In response to his article, survivors have taken to Twiter with #SurvivorPrivilege.
#SurvivorPrivilege pic.twitter.com/zNFggXGT64
— Elizabeth Plank (@feministabulous) June 9, 2014
Japanese-American Human Rights Activist Yuri Kochiyama Dies at 93
Yuri Kochiyama, a Japanese-American human rights activist, died on Sunday at the age of 93. Kochiyama's family was among those Japanese-Americans interned by the United States during World War II.
NPR reports on her work:
Living in housing projects among black and Puerto Rican neighbors inspired her interest in the civil rights movement. Kochiyama held weekly open houses for activists in the family's apartment, where she taped newspaper clippings to the walls and kept piles of leaflets on the kitchen table. "Our house felt like it was the movement 24/7," said her eldest daughter Audee Kochiyama-Holman.
Kochiyama is also known for rushing towards Malcom X after his assination, where she appeared images of the incident, according to NPR:
Minutes after gunmen fired at Malcolm X in 1965 during his last speech in New York City, she rushed towards him and cradled his head on her lap. A black-and-white photo in Life magazine shows Kochiyama peering worriedly through horn-rimmed glasses at Malcolm X's bullet-riddled body.
Author and Poet Maya Angelou Dies at 86
Maya Angelou, a renowned author, poet and civil right activist, has died at 86. Angelou, know for her autobiography I Know Why the Caged Bird Sings, also authored six other autobiographies along with numerous collections of poems.
Throughout her career, Angelou she was active in the Civil Rights movement, working with Martin Luther King, Jr. and Malcolm X. She also served a one point as the Northern Coordinator for the Southern Christian Leadership Conference, a group founded following the Montgomery Bus Boycott by Dr. King and others.

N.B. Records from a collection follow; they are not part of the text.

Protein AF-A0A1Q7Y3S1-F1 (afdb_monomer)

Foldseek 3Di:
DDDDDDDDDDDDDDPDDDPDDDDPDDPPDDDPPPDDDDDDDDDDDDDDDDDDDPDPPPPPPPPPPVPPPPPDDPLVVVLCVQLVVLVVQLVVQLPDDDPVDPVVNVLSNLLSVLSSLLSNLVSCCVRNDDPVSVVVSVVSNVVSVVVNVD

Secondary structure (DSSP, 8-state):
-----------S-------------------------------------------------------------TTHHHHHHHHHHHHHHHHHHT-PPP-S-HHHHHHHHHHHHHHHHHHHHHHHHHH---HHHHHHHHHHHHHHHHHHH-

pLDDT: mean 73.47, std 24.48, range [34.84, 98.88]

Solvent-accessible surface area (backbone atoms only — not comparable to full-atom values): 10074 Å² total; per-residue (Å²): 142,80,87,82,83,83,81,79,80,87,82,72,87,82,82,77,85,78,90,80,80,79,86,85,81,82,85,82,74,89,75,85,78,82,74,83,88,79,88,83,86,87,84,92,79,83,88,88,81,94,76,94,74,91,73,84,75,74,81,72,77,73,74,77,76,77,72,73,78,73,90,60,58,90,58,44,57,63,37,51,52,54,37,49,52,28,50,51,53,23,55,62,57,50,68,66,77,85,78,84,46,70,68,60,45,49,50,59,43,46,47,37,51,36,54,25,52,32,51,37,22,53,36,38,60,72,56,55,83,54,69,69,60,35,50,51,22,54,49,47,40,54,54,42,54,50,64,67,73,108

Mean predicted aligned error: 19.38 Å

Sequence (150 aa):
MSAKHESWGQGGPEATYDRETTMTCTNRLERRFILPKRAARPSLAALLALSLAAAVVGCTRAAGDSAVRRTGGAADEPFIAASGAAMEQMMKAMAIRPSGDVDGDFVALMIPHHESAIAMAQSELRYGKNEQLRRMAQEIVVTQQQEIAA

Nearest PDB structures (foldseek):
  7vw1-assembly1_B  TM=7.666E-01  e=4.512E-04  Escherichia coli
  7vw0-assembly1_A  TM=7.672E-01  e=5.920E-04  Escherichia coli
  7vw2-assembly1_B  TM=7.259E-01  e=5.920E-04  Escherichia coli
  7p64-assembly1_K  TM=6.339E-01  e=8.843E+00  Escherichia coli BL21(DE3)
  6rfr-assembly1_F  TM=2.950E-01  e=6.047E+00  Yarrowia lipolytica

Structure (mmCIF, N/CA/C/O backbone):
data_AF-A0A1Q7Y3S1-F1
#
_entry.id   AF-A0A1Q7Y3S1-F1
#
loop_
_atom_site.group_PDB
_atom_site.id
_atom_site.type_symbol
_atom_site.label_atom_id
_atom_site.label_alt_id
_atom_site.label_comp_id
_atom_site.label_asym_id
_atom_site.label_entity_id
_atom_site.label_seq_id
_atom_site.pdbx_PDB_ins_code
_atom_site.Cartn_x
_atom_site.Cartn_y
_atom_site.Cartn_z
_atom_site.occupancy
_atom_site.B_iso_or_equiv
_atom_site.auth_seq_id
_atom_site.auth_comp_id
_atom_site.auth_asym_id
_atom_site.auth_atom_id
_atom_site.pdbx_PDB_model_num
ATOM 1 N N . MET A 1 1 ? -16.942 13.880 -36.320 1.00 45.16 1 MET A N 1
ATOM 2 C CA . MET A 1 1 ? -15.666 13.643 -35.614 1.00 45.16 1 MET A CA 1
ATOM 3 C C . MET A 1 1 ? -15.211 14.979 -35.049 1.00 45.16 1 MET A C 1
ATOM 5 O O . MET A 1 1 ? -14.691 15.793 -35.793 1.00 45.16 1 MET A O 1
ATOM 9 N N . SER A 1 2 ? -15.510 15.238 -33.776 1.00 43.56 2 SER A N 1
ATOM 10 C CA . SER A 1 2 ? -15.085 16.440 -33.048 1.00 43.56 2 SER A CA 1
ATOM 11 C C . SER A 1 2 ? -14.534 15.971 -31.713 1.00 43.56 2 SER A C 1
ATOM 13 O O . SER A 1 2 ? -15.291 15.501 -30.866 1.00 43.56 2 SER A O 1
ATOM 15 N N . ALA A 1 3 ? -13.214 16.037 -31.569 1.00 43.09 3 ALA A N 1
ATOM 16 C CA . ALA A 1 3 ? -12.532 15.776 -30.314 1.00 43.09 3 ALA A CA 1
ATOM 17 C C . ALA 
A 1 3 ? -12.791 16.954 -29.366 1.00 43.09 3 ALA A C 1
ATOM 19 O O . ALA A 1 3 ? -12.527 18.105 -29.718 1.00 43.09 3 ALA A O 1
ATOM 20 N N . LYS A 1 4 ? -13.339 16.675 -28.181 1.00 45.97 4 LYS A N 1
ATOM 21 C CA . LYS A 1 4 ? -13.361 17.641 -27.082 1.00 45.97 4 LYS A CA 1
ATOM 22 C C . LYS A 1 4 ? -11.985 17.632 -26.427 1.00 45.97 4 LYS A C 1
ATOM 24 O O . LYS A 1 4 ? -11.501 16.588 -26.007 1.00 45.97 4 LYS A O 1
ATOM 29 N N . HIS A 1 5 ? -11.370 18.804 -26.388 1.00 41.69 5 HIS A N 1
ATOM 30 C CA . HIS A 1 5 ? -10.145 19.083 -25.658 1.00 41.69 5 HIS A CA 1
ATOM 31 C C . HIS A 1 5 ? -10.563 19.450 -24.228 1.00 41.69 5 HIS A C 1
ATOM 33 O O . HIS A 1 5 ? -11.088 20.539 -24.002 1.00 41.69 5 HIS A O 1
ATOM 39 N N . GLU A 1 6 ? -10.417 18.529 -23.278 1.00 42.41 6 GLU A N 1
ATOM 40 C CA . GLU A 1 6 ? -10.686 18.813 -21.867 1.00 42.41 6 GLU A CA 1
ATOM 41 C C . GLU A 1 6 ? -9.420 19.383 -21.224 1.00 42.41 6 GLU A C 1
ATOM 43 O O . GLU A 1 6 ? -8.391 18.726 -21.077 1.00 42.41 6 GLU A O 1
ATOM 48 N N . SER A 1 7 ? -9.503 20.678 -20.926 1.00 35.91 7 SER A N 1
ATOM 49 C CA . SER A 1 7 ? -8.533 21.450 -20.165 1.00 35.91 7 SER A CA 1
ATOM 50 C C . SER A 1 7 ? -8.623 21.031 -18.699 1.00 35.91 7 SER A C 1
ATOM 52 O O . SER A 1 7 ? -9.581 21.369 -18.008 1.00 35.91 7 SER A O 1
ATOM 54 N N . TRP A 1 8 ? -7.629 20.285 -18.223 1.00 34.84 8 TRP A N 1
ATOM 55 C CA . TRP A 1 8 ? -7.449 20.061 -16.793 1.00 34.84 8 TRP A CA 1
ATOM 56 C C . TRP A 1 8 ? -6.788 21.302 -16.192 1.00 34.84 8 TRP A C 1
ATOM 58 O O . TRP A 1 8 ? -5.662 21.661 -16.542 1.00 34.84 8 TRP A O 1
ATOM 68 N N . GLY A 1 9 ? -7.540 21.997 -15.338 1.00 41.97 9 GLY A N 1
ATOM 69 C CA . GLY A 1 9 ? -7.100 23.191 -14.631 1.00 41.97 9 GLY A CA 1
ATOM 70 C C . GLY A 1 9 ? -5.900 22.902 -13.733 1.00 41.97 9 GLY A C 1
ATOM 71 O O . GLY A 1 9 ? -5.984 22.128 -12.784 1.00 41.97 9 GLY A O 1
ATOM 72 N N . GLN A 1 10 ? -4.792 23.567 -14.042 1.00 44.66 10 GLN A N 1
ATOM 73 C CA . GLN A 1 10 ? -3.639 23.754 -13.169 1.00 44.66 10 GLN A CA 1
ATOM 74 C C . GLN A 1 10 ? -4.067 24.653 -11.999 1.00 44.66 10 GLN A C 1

NBC News reports her numerous achievements:
Angelou was born on April 4, 1928, in St. Louis, Missouri, under the name Marguerite Annie Johnson. She grew up to become a singer, dancer, actress, writer and Hollywood's first female black director.

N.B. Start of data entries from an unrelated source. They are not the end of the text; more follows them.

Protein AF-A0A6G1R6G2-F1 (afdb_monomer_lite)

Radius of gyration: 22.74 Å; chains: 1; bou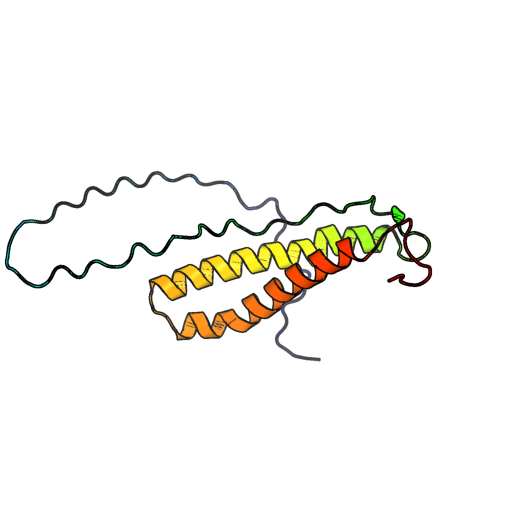nding box: 69×35×52 Å

pLDDT: mean 79.84, std 24.94, range [32.12, 98.81]

Structure (mmCIF, N/CA/C/O backbone):
data_AF-A0A6G1R6G2-F1
#
_entry.id   AF-A0A6G1R6G2-F1
#
loop_
_atom_site.group_PDB
_atom_site.id
_atom_site.type_symbol
_atom_site.label_atom_id
_atom_site.label_alt_id
_atom_site.label_comp_id
_atom_site.label_asym_id
_atom_site.label_entity_id
_atom_site.label_seq_id
_atom_site.pdbx_PDB_ins_code
_atom_site.Cartn_x
_atom_site.Cartn_y
_atom_site.Cartn_z
_atom_site.occupancy
_atom_site.B_iso_or_equiv
_atom_site.auth_seq_id
_atom_site.auth_comp_id
_atom_site.auth_asym_id
_atom_site.auth_atom_id
_atom_site.pdbx_PDB_model_num
ATOM 1 N N . PRO A 1 1 ? 13.057 13.002 13.518 1.00 37.16 1 PRO A N 1
ATOM 2 C CA . PRO A 1 1 ? 12.837 11.733 14.253 1.00 37.16 1 PRO A CA 1
ATOM 3 C C . PRO A 1 1 ? 11.534 11.809 15.071 1.00 37.16 1 PRO A C 1
ATOM 5 O O . PRO A 1 1 ? 11.496 12.453 16.114 1.00 37.16 1 PRO A O 1
ATOM 8 N N . HIS A 1 2 ? 10.443 11.258 14.530 1.00 37.41 2 HIS A N 1
ATOM 9 C CA . HIS A 1 2 ? 9.132 11.218 15.191 1.00 37.41 2 HIS A CA 1
ATOM 10 C C . HIS A 1 2 ? 9.075 10.031 16.173 1.00 37.41 2 HIS A C 1
ATOM 12 O O . HIS A 1 2 ? 9.438 8.930 15.773 1.00 37.41 2 HIS A O 1
ATOM 18 N N . PRO A 1 3 ? 8.611 10.210 17.423 1.00 43.22 3 PRO A N 1
ATOM 19 C CA . PRO A 1 3 ? 8.834 9.231 18.491 1.00 43.22 3 PRO A CA 1
ATOM 20 C C . PRO A 1 3 ? 7.781 8.110 18.609 1.00 43.22 3 PRO A C 1
ATOM 22 O O . PRO A 1 3 ? 7.774 7.423 19.617 1.00 43.22 3 PRO A O 1
ATOM 25 N N . ASN A 1 4 ? 6.892 7.905 17.629 1.00 46.59 4 ASN A N 1
ATOM 26 C CA . ASN A 1 4 ? 5.748 6.981 17.770 1.00 46.59 4 ASN A CA 1
ATOM 27 C C . ASN A 1 4 ? 5.527 6.050 16.563 1.00 46.59 4 ASN A C 1
ATOM 29 O O . ASN A 1 4 ? 4.389 5.691 16.263 1.00 46.59 4 ASN A O 1
ATOM 33 N N . GLN A 1 5 ? 6.586 5.666 15.849 1.00 51.31 5 GLN A N 1
ATOM 34 C CA . GLN A 1 5 ? 6.481 4.613 14.839 1.00 51.31 5 GLN A CA 1
ATOM 35 C C . GLN A 1 5 ? 7.075 3.323 15.420 1.00 51.31 5 GLN A C 1
ATOM 37 O O . GLN A 1 5 ? 8.252 3.341 15.769 1.00 51.31 5 GLN A O 1
ATOM 42 N N . PRO A 1 6 ? 6.295 2.237 15.581 1.00 48.50 6 PRO A N 1
ATOM 43 C CA . PRO A 1 6 ? 6.868 0.947 15.944 1.00 48.50 6 PRO A CA 1
ATOM 44 C C . PRO A 1 6 ? 7.824 0.492 14.835 1.00 48.50 6 PRO A C 1
ATOM 46 O O . PRO A 1 6 ? 7.538 0.690 13.647 1.00 48.50 6 PRO A O 1
ATOM 49 N N . ASP A 1 7 ? 8.968 -0.063 15.234 1.00 43.28 7 ASP A N 1
ATOM 50 C CA . ASP A 1 7 ? 10.000 -0.536 14.320 1.00 43.28 7 ASP A CA 1
ATOM 51 C C . ASP A 1 7 ? 9.430 -1.586 13.362 1.00 43.28 7 ASP A C 1
ATOM 53 O O . ASP A 1 7 ? 8.676 -2.483 13.739 1.00 43.28 7 ASP A O 1
ATOM 57 N N . ILE A 1 8 ? 9.816 -1.483 12.089 1.00 51.09 8 ILE A N 1
ATOM 58 C CA . ILE A 1 8 ? 9.310 -2.329 10.994 1.00 51.09 8 ILE A CA 1
ATOM 59 C C . ILE A 1 8 ? 9.713 -3.812 11.137 1.00 51.09 8 ILE A C 1
ATOM 61 O O . ILE A 1 8 ? 9.330 -4.640 10.315 1.00 51.09 8 ILE A O 1
ATOM 65 N N . LEU A 1 9 ? 10.498 -4.133 12.168 1.00 47.94 9 LEU A N 1
ATOM 66 C CA . LEU A 1 9 ? 11.050 -5.453 12.457 1.00 47.94 9 LEU A CA 1
ATOM 67 C C . LEU A 1 9 ? 10.218 -6.259 13.473 1.00 47.94 9 LEU A C 1
ATOM 69 O O . LEU A 1 9 ? 10.461 -7.453 13.604 1.00 47.94 9 LEU A O 1
ATOM 73 N N . ASP A 1 10 ? 9.213 -5.660 14.126 1.00 43.50 10 ASP A N 1
ATOM 74 C CA . ASP A 1 10 ? 8.393 -6.317 15.167 1.00 43.50 10 ASP A CA 1
ATOM 75 C C . ASP A 1 10 ? 7.049 -6.884 14.654 1.00 43.50 10 ASP A C 1
ATOM 77 O O . ASP A 1 10 ? 6.104 -7.093 15.419 1.00 43.50 10 ASP A O 1
ATOM 81 N N . VAL A 1 11 ? 6.920 -7.142 13.348 1.00 52.94 11 VAL A N 1
ATOM 82 C CA . VAL A 1 11 ? 5.731 -7.818 12.800 1.00 52.94 11 VAL A CA 1
ATOM 83 C C . VAL A 1 11 ? 5.926 -9.340 12.907 1.00 52.94 11 VAL A C 1
ATOM 85 O O . VAL A 1 11 ? 6.895 -9.849 12.340 1.00 52.94 11 VAL A O 1
ATOM 88 N N . PRO A 1 12 ? 5.035 -10.086 13.591 1.00 42.00 12 PRO A N 1
ATOM 89 C CA . PRO A 1 12 ? 5.162 -11.537 13.733 1.00 42.00 12 PRO A CA 1
ATOM 90 C C . PRO A 1 12 ? 5.203 -12.262 12.378 1.00 42.00 12 PRO A C 1
ATOM 92 O O . PRO A 1 12 ? 4.510 -11.872 11.434 1.00 42.00 12 PRO A O 1
ATOM 95 N N . SER A 1 13 ? 6.010 -13.326 12.301 1.00 45.47 13 SER A N 1
ATOM 96 C CA . SER A 1 13 ? 6.127 -14.203 11.128 1.00 45.47 13 SER A CA 1
ATOM 97 C C . SER A 1 13 ? 4.802 -14.909 10.817 1.00 45.47 13 SER A C 1
ATOM 99 O O . SER A 1 13 ? 3.963 -15.135 11.684 1.00 45.47 13 SER A O 1
ATOM 101 N N . ILE A 1 14 ? 4.629 -15.283 9.551 1.00 53.66 14 ILE A N 1
ATOM 102 C CA . ILE A 1 14 ? 3.406 -15.850 8.966 1.00 53.66 14 ILE A CA 1
ATOM 103 C C . ILE A 1 14 ? 3.015 -17.245 9.499 1.00 53.66 14 ILE A C 1
ATOM 105 O O . ILE A 1 14 ? 1.939 -17.742 9.174 1.00 53.66 14 ILE A O 1
ATOM 109 N N . ASP A 1 15 ? 3.842 -17.862 10.342 1.00 43.66 15 ASP A N 1
ATOM 110 C CA . ASP A 1 15 ? 3.655 -19.242 10.805 1.00 43.66 15 ASP A CA 1
ATOM 111 C C . ASP A 1 15 ? 2.751 -19.378 12.052 1.00 43.66 15 ASP A C 1
ATOM 113 O O . ASP A 1 15 ? 2.352 -20.489 12.398 1.00 43.66 15 ASP A O 1
ATOM 117 N N . ASP A 1 16 ? 2.357 -18.274 12.701 1.00 42.03 16 ASP A N 1
ATOM 118 C CA . ASP A 1 16 ? 1.677 -18.306 14.012 1.00 42.03 16 ASP A CA 1
ATOM 119 C C . ASP A 1 16 ? 0.132 -18.226 13.976 1.00 42.03 16 ASP A C 1
ATOM 121 O O . ASP A 1 16 ? -0.517 -18.189 15.024 1.00 42.03 16 ASP A O 1
ATOM 125 N N . VAL A 1 17 ? -0.514 -18.222 12.802 1.00 44.91 17 VAL A N 1
ATOM 126 C CA . VAL A 1 17 ? -1.989 -18.113 12.705 1.00 44.91 17 VAL A CA 1
ATOM 127 C C . VAL A 1 17 ? -2.621 -19.433 12.258 1.00 44.91 17 VAL A C 1
ATOM 129 O O . VAL A 1 17 ? -2.859 -19.677 11.076 1.00 44.91 17 VAL A O 1
ATOM 132 N N . ALA A 1 18 ? -2.942 -20.291 13.228 1.00 38.84 18 ALA A N 1
ATOM 133 C CA . ALA A 1 18 ? -3.747 -21.493 13.009 1.00 38.84 18 ALA A CA 1
ATOM 134 C C . ALA A 1 18 ? -5.230 -21.154 12.700 1.00 38.84 18 ALA A C 1
ATOM 136 O O . ALA A 1 18 ? -5.794 -20.236 13.303 1.00 38.84 18 ALA A O 1
ATOM 137 N N . PRO A 1 19 ? -5.921 -21.905 11.815 1.00 41.53 19 PRO A N 1
ATOM 138 C CA . PRO A 1 19 ? -7.308 -21.630 11.448 1.00 41.53 19 PRO A CA 1
ATOM 139 C C . PRO A 1 19 ? -8.300 -22.304 12.415 1.00 41.53 19 PRO A C 1
ATOM 141 O O . PRO A 1 19 ? -8.611 -23.489 12.297 1.00 41.53 19 PRO A O 1
ATOM 144 N N . GLY A 1 20 ? -8.842 -21.535 13.361 1.00 37.12 20 GLY A N 1
ATOM 145 C CA . GLY A 1 20 ? -9.961 -21.947 14.216 1.00 37.12 20 GLY A CA 1
ATOM 146 C C . GLY A 1 20 ? -11.314 -21.703 13.540 1.00 37.12 20 GLY A C 1
ATOM 147 O O . GLY A 1 20 ? -11.727 -20.562 13.352 1.00 37.12 20 GLY A O 1
ATOM 148 N N . ARG A 1 21 ? -12.021 -22.774 13.167 1.00 47.44 21 ARG A N 1
ATOM 149 C CA . ARG A 1 21 ? -13.385 -22.743 12.614 1.00 47.44 21 ARG A CA 1
ATOM 150 C C . ARG A 1 21 ? -14.377 -23.092 13.724 1.00 47.44 21 ARG A C 1
ATOM 152 O O . ARG A 1 21 ? -14.544 -24.271 14.022 1.00 47.44 21 ARG A O 1
ATOM 159 N N . GLU A 1 22 ? -15.061 -22.107 14.303 1.00 34.84 22 GLU A N 1
ATOM 160 C CA . GLU A 1 22 ? -16.144 -22.361 15.265 1.00 34.84 22 GLU A CA 1
ATOM 161 C C . GLU A 1 22 ? -17.540 -22.231 14.648 1.00 34.84 22 GLU A C 1
ATOM 163 O O . GLU A 1 22 ? -17.843 -21.348 13.845 1.00 34.84 22 GLU A O 1
ATOM 168 N N . ARG A 1 23 ? -18.391 -23.186 15.036 1.00 50.97 23 ARG A N 1
ATOM 169 C CA . ARG A 1 23 ? -19.817 -23.275 14.733 1.00 50.97 23 ARG A CA 1
ATOM 170 C C . ARG A 1 23 ? -20.575 -22.423 15.748 1.00 50.97 23 ARG A C 1
ATOM 172 O O . ARG A 1 23 ? -20.469 -22.686 16.939 1.00 50.97 23 ARG A O 1
ATOM 179 N N . VAL A 1 24 ? -21.408 -21.491 15.294 1.00 38.47 24 VAL A N 1
ATOM 180 C CA . VAL A 1 24 ? -22.349 -20.783 16.174 1.00 38.47 24 VAL A CA 1
ATOM 181 C C . VAL A 1 24 ? -23.757 -21.312 15.919 1.00 38.47 24 VAL A C 1
ATOM 183 O O . VAL A 1 24 ? -24.374 -21.009 14.902 1.00 38.47 24 VAL A O 1
ATOM 186 N N . ALA A 1 25 ? -24.264 -22.114 16.855 1.00 37.06 25 ALA A N 1
ATOM 187 C CA . ALA A 1 25 ? -25.689 -22.367 17.017 1.00 37.06 25 ALA A CA 1
ATOM 188 C C . ALA A 1 25 ? -26.167 -21.535 18.213 1.00 37.06 25 ALA A C 1
ATOM 190 O O . ALA A 1 25 ? -25.854 -21.856 19.355 1.00 37.06 25 ALA A O 1
ATOM 191 N N . MET A 1 26 ? -26.908 -20.457 17.948 1.00 36.16 26 MET A N 1
ATOM 192 C CA . MET A 1 26 ? -27.553 -19.646 18.980 1.00 36.16 26 MET A CA 1
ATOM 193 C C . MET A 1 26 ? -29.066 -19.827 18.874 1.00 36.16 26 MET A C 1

Angelou had an impressive list of accolades: She was a three-time Grammy winner and was nominated for a Pulitzer, a Tony, an an Emmy for her role in the groundbreaking television mini-series "Roots."
United States' National Security Council Condemns Apostasy Sentencing of Sudanese Christian Woman
Meriam Yahya Ibrahim Ishag, a Sudanese Christian woman, was sentenced to be flogged for adultery and to be hanged to death for apostasy because she married a Christian man. Ibrahim, 27, is eight months pregnant and currently in detention with her 20-month-old son, according to Fredrick Nzwili of Religion News Service.
United States' National Security Council spokesperson Caitlin Hayden released this statement in response to the sentancing.
We strongly condemn this sentence and urge the Government of Sudan to meet its obligations under international human rights law. We call on the Government of Sudan to respect Ms. Ishag’s right to freedom of religion, a universal human right enshrined in Sudan’s own 2005 Constitution as well as the Universal Declaration of Human Rights and the International Covenant on Civil and Political Rights.
Since 1999, Sudan has been designated as a Country of Particular Concern for its ongoing, egregious, and systematic violations of religious freedom. We continue to urge Sudan to fulfill its constitutional promise of religious freedom, and to respect the fundamental freedoms and universal human rights of all its people.